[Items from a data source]

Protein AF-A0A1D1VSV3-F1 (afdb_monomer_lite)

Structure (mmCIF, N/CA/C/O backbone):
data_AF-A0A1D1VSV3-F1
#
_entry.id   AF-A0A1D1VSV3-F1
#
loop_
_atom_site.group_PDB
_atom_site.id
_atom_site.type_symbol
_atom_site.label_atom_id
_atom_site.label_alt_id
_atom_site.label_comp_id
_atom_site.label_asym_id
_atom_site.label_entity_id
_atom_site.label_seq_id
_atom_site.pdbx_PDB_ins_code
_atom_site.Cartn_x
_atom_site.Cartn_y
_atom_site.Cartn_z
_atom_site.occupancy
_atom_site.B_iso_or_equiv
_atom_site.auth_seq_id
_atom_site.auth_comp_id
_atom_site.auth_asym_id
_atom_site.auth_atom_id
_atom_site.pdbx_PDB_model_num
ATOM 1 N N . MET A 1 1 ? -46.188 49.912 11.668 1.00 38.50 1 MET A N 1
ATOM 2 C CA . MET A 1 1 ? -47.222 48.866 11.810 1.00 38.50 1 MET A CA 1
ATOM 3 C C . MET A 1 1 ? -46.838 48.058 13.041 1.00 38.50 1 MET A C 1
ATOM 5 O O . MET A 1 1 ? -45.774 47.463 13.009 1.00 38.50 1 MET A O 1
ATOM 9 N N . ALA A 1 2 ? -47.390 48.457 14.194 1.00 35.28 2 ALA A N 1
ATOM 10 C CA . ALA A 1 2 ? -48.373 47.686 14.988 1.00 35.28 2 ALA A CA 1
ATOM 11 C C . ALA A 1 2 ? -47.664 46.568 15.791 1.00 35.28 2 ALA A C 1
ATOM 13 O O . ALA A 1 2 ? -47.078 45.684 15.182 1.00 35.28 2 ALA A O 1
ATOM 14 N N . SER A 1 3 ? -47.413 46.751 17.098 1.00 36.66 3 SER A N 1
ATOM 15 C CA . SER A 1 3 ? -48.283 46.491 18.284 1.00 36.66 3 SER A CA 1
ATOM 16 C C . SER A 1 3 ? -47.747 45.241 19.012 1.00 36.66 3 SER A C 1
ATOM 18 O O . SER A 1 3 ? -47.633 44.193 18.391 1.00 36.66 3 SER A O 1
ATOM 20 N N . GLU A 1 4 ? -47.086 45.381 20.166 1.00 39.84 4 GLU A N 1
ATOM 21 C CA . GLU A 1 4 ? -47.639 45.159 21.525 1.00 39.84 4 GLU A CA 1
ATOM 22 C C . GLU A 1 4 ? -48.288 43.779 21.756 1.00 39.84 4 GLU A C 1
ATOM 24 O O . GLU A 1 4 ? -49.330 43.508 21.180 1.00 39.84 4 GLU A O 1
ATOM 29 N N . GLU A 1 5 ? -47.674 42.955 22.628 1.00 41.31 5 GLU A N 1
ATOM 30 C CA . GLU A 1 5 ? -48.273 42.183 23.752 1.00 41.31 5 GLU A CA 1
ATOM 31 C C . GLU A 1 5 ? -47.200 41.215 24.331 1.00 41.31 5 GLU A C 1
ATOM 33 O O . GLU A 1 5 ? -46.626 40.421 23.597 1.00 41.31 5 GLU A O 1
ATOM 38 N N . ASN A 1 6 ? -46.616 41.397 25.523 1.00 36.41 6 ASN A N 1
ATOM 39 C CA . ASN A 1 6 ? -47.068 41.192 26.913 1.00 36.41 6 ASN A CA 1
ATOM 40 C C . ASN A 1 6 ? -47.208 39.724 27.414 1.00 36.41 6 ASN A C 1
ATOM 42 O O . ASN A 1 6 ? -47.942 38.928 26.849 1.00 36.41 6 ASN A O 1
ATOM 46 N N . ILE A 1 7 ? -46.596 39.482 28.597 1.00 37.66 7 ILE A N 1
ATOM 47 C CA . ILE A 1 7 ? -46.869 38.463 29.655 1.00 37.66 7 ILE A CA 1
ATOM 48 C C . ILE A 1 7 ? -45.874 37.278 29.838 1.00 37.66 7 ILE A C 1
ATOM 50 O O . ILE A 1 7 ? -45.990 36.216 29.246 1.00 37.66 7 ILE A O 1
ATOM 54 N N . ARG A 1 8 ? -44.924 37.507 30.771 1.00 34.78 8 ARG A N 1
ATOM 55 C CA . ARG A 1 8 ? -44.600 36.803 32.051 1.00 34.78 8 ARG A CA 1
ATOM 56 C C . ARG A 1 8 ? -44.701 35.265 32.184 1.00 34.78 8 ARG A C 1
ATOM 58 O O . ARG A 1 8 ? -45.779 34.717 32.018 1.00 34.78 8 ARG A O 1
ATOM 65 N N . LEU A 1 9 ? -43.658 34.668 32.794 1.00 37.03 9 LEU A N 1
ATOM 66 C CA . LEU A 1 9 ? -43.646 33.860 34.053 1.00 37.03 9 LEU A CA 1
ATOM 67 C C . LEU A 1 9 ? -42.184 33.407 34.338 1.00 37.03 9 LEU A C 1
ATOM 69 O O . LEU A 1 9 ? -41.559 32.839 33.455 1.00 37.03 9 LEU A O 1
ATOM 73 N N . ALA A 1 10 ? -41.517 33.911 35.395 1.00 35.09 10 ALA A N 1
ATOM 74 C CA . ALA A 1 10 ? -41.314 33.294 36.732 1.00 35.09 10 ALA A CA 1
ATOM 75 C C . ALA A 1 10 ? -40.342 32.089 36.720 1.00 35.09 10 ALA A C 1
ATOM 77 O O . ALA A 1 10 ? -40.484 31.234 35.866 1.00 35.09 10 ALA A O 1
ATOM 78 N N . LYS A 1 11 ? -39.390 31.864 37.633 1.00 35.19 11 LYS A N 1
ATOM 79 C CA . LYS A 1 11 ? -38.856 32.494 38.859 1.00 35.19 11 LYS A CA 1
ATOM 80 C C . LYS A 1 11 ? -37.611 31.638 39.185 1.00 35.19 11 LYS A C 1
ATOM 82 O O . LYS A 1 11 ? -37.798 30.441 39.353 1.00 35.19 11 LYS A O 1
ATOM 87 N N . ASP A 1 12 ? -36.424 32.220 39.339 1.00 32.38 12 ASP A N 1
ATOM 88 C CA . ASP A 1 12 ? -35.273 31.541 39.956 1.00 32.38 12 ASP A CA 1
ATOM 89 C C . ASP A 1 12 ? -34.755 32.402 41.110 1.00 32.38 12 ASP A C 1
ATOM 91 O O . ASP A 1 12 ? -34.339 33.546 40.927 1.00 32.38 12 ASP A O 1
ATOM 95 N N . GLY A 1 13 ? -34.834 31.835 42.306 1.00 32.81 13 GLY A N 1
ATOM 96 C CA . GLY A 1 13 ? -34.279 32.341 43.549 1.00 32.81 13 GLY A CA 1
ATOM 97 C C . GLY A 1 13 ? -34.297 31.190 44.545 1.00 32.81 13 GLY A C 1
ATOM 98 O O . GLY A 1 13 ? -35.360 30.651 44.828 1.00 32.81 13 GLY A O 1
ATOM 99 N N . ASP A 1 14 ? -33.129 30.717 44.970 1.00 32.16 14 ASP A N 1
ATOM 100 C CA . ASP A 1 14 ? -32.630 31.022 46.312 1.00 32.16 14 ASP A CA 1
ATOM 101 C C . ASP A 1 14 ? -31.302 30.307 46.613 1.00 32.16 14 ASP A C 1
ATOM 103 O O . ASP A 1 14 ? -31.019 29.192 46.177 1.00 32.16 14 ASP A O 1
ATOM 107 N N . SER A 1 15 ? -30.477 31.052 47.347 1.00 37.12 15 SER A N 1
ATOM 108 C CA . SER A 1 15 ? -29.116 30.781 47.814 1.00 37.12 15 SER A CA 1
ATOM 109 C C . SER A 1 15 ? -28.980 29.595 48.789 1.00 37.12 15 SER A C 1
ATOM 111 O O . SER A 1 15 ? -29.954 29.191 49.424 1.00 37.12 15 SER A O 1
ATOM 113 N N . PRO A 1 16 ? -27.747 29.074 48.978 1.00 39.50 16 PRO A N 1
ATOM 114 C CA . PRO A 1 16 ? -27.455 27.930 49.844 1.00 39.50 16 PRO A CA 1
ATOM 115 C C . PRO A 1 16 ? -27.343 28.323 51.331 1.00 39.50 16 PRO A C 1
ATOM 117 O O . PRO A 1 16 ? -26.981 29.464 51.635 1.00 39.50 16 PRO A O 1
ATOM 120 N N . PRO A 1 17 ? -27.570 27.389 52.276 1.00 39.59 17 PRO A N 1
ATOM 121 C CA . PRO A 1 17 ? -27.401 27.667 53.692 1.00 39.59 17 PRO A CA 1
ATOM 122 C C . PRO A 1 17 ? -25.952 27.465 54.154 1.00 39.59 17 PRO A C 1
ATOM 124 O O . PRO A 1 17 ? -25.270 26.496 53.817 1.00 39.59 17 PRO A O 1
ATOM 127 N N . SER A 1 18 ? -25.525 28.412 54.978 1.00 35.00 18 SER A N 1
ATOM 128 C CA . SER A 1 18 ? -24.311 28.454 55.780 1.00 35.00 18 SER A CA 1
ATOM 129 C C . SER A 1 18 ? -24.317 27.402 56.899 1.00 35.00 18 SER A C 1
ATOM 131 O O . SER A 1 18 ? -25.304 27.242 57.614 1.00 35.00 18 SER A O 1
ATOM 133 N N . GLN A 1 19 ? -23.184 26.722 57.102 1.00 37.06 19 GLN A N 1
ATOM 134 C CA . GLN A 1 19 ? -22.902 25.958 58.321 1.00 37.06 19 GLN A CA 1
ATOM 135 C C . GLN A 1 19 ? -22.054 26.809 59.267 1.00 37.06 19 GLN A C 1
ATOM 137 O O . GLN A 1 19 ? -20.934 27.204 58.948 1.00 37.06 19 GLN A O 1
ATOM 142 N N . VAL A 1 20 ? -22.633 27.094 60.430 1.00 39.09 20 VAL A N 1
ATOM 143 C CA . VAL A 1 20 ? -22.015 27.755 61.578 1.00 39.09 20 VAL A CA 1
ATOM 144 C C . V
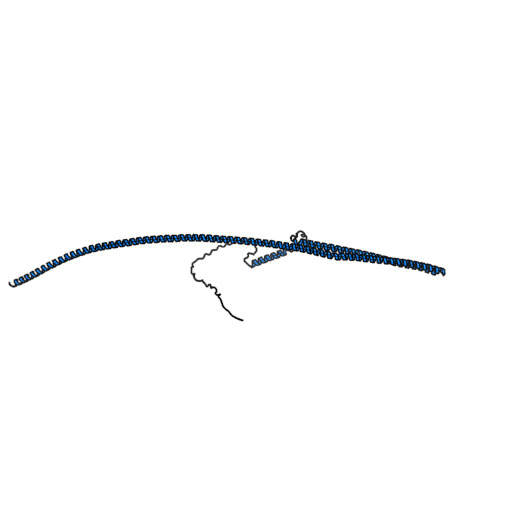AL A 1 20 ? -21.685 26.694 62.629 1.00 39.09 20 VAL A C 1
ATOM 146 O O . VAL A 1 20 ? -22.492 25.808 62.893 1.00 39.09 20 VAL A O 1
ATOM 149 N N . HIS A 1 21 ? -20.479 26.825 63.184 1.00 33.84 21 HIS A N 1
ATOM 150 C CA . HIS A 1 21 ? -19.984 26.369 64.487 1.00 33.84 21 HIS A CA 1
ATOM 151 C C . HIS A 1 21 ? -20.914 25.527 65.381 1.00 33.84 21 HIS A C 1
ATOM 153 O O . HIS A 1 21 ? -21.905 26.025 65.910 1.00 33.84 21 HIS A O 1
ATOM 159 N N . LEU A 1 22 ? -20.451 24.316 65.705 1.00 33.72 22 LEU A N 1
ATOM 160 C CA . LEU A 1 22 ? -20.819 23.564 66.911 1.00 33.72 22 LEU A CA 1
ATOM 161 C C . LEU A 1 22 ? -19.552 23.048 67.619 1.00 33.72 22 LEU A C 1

==

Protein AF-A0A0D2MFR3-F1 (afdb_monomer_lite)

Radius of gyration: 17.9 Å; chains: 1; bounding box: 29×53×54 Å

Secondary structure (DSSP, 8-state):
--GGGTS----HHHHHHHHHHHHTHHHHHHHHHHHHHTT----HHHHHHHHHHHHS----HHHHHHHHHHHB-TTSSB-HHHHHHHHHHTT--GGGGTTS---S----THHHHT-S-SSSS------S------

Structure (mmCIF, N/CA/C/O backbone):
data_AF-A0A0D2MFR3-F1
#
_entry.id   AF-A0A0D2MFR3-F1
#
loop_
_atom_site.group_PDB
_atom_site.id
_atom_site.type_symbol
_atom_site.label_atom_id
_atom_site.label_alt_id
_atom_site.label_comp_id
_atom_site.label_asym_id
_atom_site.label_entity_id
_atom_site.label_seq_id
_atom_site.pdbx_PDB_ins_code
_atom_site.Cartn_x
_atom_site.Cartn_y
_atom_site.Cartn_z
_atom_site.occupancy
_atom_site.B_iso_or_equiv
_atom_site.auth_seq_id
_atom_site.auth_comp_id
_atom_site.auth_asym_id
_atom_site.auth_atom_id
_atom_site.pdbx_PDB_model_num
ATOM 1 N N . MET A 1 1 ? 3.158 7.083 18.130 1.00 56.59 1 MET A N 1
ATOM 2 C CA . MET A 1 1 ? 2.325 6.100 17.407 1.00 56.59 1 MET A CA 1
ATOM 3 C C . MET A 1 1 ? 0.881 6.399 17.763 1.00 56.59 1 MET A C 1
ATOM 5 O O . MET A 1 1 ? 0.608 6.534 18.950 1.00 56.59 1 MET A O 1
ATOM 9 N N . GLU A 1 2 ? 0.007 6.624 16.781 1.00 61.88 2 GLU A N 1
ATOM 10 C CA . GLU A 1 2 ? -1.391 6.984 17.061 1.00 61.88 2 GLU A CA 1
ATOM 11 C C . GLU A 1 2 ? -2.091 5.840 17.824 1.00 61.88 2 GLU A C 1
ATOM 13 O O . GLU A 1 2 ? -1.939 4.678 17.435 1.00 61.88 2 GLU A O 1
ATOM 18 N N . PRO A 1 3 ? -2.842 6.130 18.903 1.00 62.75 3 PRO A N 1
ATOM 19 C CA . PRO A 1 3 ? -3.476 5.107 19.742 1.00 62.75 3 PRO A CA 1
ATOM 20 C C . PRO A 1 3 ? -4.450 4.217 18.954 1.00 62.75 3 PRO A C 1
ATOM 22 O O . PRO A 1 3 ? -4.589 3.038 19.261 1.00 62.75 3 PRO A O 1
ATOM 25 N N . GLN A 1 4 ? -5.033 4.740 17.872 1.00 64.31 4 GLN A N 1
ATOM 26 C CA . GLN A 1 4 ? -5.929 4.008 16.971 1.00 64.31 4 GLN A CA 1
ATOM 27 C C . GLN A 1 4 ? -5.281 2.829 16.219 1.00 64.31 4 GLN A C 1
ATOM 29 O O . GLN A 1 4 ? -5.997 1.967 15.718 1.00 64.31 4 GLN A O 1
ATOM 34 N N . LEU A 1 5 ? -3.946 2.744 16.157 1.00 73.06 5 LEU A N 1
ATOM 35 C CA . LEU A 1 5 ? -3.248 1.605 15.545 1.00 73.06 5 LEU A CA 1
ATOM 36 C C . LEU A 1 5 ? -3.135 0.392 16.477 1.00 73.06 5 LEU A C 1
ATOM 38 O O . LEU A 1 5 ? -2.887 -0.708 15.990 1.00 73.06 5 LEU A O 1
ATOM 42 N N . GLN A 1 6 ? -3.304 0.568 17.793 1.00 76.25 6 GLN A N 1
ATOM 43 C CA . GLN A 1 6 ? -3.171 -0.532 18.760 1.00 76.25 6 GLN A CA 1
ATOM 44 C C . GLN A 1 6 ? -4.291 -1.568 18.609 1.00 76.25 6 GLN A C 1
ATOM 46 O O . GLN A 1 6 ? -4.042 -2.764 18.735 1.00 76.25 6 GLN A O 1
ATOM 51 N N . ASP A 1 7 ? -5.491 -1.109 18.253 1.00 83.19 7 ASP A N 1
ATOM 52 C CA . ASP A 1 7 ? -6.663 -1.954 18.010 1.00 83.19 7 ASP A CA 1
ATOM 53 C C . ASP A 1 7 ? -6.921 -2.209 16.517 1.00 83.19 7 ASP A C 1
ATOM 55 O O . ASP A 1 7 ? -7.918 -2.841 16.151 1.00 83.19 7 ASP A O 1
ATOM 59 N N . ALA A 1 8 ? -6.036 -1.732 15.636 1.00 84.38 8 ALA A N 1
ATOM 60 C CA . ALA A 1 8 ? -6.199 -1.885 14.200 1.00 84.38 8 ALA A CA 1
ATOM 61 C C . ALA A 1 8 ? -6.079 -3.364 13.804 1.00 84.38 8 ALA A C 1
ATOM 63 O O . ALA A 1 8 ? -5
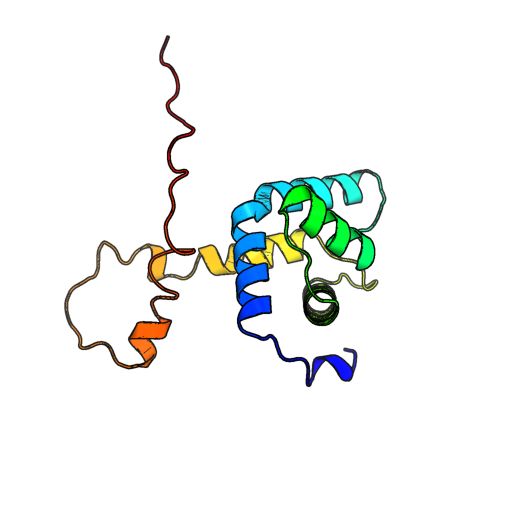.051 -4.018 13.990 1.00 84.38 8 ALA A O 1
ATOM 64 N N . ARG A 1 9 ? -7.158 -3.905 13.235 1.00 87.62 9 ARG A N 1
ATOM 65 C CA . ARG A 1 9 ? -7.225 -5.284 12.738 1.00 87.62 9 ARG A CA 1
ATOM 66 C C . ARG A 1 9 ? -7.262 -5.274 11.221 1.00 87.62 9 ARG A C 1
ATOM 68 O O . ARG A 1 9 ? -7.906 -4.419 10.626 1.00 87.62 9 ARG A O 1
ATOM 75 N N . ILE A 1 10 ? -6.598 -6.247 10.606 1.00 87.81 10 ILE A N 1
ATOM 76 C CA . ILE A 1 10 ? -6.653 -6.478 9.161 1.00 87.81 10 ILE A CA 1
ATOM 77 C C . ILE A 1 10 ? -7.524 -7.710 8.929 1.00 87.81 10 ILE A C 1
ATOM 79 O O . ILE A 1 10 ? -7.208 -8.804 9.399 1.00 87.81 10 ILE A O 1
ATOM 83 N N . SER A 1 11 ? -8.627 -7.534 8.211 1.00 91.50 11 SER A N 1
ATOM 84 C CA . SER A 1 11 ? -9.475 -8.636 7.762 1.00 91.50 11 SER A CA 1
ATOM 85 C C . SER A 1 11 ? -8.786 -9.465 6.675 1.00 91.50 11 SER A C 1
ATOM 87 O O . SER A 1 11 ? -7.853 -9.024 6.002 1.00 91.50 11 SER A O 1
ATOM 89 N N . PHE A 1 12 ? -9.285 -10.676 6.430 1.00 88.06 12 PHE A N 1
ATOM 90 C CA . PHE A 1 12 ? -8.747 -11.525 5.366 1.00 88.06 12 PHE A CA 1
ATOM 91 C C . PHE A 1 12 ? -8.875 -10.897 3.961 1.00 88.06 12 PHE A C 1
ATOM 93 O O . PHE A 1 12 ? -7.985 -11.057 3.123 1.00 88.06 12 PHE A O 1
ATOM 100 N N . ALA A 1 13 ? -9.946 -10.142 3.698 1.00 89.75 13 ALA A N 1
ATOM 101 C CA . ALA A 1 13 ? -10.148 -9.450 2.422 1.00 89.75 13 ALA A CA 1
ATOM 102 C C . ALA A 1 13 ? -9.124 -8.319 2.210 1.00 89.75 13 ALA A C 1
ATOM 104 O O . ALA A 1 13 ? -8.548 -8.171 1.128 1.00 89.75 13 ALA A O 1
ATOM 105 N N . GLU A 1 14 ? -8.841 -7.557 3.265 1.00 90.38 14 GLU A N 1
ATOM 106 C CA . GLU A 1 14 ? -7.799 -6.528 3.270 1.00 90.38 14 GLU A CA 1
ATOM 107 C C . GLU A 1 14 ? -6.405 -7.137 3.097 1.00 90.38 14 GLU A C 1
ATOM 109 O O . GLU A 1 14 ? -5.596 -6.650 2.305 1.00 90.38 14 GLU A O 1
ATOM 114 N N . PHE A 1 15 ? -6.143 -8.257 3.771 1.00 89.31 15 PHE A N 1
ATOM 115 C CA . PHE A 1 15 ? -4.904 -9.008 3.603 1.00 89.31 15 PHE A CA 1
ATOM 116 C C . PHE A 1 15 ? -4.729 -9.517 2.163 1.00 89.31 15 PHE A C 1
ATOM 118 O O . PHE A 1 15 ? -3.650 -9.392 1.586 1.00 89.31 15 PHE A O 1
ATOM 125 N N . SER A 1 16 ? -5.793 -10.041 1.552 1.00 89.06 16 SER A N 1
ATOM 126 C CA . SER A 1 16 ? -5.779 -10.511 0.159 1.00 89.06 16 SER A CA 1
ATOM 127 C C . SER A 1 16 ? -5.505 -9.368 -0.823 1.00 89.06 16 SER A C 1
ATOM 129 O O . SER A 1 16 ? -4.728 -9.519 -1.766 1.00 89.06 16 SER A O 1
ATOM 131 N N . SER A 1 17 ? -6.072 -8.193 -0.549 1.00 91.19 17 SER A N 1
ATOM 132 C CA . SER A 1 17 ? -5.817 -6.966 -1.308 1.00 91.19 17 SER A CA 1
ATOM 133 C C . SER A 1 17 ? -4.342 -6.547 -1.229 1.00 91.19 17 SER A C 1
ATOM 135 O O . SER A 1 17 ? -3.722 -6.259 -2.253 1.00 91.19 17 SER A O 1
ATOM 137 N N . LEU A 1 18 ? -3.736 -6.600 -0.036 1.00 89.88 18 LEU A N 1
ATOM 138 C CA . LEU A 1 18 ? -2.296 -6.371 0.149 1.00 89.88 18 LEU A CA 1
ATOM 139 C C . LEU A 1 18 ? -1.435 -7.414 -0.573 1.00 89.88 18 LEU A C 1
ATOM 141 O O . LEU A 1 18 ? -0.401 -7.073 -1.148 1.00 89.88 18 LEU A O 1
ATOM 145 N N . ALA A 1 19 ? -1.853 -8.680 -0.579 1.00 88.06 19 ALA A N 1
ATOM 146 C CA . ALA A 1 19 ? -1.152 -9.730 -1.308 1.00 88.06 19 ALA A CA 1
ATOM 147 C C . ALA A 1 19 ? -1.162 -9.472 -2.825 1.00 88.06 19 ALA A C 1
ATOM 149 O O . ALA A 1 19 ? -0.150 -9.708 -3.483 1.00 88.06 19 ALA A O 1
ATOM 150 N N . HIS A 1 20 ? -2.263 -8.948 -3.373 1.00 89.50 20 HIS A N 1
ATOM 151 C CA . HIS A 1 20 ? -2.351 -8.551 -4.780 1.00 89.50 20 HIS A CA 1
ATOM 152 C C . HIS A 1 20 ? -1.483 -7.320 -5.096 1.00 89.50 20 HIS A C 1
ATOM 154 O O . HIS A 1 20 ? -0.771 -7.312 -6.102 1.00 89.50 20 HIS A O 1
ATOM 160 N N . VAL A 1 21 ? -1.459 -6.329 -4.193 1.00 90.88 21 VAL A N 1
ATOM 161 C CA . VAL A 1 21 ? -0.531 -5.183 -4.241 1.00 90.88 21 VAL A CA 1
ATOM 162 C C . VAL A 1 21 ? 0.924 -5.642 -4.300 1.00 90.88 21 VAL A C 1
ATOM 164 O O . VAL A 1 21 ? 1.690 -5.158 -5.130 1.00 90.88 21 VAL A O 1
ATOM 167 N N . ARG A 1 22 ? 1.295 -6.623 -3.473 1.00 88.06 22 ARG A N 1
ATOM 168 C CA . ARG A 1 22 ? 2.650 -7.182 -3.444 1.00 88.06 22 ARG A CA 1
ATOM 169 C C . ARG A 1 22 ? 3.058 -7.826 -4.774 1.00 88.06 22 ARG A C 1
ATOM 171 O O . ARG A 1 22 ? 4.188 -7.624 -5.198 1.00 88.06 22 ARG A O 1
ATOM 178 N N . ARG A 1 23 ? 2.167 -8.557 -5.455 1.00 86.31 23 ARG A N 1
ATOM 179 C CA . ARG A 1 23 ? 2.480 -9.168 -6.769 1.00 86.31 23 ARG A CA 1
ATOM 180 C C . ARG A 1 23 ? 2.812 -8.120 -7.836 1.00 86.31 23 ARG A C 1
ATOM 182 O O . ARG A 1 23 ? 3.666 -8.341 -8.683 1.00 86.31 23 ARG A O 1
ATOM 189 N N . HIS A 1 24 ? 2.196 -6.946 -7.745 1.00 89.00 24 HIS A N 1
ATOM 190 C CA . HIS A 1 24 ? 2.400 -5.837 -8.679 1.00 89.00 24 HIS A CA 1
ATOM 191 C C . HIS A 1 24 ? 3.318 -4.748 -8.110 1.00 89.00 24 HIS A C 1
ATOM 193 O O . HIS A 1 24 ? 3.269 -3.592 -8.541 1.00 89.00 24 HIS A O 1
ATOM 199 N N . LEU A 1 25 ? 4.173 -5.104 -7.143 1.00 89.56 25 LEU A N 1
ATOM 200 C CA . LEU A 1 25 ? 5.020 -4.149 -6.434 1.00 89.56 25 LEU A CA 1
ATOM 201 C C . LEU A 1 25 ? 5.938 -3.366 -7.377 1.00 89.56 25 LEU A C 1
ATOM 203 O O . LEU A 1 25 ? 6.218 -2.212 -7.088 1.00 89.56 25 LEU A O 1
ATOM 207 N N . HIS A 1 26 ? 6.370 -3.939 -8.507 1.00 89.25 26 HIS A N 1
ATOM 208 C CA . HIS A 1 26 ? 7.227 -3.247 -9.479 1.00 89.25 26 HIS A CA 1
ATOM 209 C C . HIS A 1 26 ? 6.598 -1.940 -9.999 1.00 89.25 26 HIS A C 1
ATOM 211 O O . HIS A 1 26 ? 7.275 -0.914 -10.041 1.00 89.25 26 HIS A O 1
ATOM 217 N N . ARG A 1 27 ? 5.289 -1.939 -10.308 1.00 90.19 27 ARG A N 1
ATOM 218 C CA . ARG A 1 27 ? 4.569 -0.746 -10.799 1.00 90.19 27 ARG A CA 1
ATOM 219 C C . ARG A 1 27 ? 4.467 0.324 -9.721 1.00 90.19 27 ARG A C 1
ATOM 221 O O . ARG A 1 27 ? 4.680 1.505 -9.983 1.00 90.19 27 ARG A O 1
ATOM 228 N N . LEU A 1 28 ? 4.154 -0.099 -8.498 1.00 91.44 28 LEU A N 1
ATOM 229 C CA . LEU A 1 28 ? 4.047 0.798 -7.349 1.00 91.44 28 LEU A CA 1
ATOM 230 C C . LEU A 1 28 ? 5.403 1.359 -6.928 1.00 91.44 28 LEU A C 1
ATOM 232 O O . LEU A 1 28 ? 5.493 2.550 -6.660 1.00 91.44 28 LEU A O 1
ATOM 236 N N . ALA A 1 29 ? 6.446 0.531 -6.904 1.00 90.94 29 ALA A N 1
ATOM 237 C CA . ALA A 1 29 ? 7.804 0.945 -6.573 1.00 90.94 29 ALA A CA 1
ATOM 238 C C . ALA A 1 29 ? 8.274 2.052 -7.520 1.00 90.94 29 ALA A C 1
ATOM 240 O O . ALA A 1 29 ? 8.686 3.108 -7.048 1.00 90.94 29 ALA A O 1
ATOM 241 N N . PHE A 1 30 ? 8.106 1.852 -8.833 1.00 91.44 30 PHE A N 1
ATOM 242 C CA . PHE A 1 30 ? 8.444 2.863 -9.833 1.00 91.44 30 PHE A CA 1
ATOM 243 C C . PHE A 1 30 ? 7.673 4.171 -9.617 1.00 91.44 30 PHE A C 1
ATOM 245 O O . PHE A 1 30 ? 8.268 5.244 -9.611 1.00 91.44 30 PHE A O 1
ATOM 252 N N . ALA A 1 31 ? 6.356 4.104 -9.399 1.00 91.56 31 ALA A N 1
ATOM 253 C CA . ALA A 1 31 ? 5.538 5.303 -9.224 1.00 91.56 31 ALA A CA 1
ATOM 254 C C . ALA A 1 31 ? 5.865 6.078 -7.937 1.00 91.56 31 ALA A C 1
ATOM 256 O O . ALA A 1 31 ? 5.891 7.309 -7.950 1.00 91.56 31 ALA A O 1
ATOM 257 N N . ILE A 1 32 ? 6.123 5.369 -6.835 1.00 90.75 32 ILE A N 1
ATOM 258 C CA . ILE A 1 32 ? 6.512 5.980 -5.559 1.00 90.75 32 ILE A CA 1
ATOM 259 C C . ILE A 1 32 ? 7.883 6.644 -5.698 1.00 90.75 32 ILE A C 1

# [WHAT TO WORK ON]
All lines above from the one holding "ATOM 115 C CA" to the one holding "ATOM 135 O O", inclusive, are to be copied exactly; no other line is wanted.

# [ANSWER SECTION]
ATOM 115 C CA . PHE A 1 15 ? -4.904 -9.008 3.603 1.00 89.31 15 PHE A CA 1
ATOM 116 C C . PHE A 1 15 ? -4.729 -9.517 2.163 1.00 89.31 15 PHE A C 1
ATOM 118 O O . PHE A 1 15 ? -3.650 -9.392 1.586 1.00 89.31 15 PHE A O 1
ATOM 125 N N . SER A 1 16 ? -5.793 -10.041 1.552 1.00 89.06 16 SER A N 1
ATOM 126 C CA . SER A 1 16 ? -5.779 -10.511 0.159 1.00 89.06 16 SER A CA 1
ATOM 127 C C . SER A 1 16 ? -5.505 -9.368 -0.823 1.00 89.06 16 SER A C 1
ATOM 129 O O . SER A 1 16 ? -4.728 -9.519 -1.766 1.00 89.06 16 SER A O 1
ATOM 131 N N . SER A 1 17 ? -6.072 -8.193 -0.549 1.00 91.19 17 SER A N 1
ATOM 132 C CA . SER A 1 17 ? -5.817 -6.966 -1.308 1.00 91.19 17 SER A CA 1
ATOM 133 C C . SER A 1 17 ? -4.342 -6.547 -1.229 1.00 91.19 17 SER A C 1
ATOM 135 O O . SER A 1 17 ? -3.722 -6.259 -2.253 1.00 91.19 17 SER A O 1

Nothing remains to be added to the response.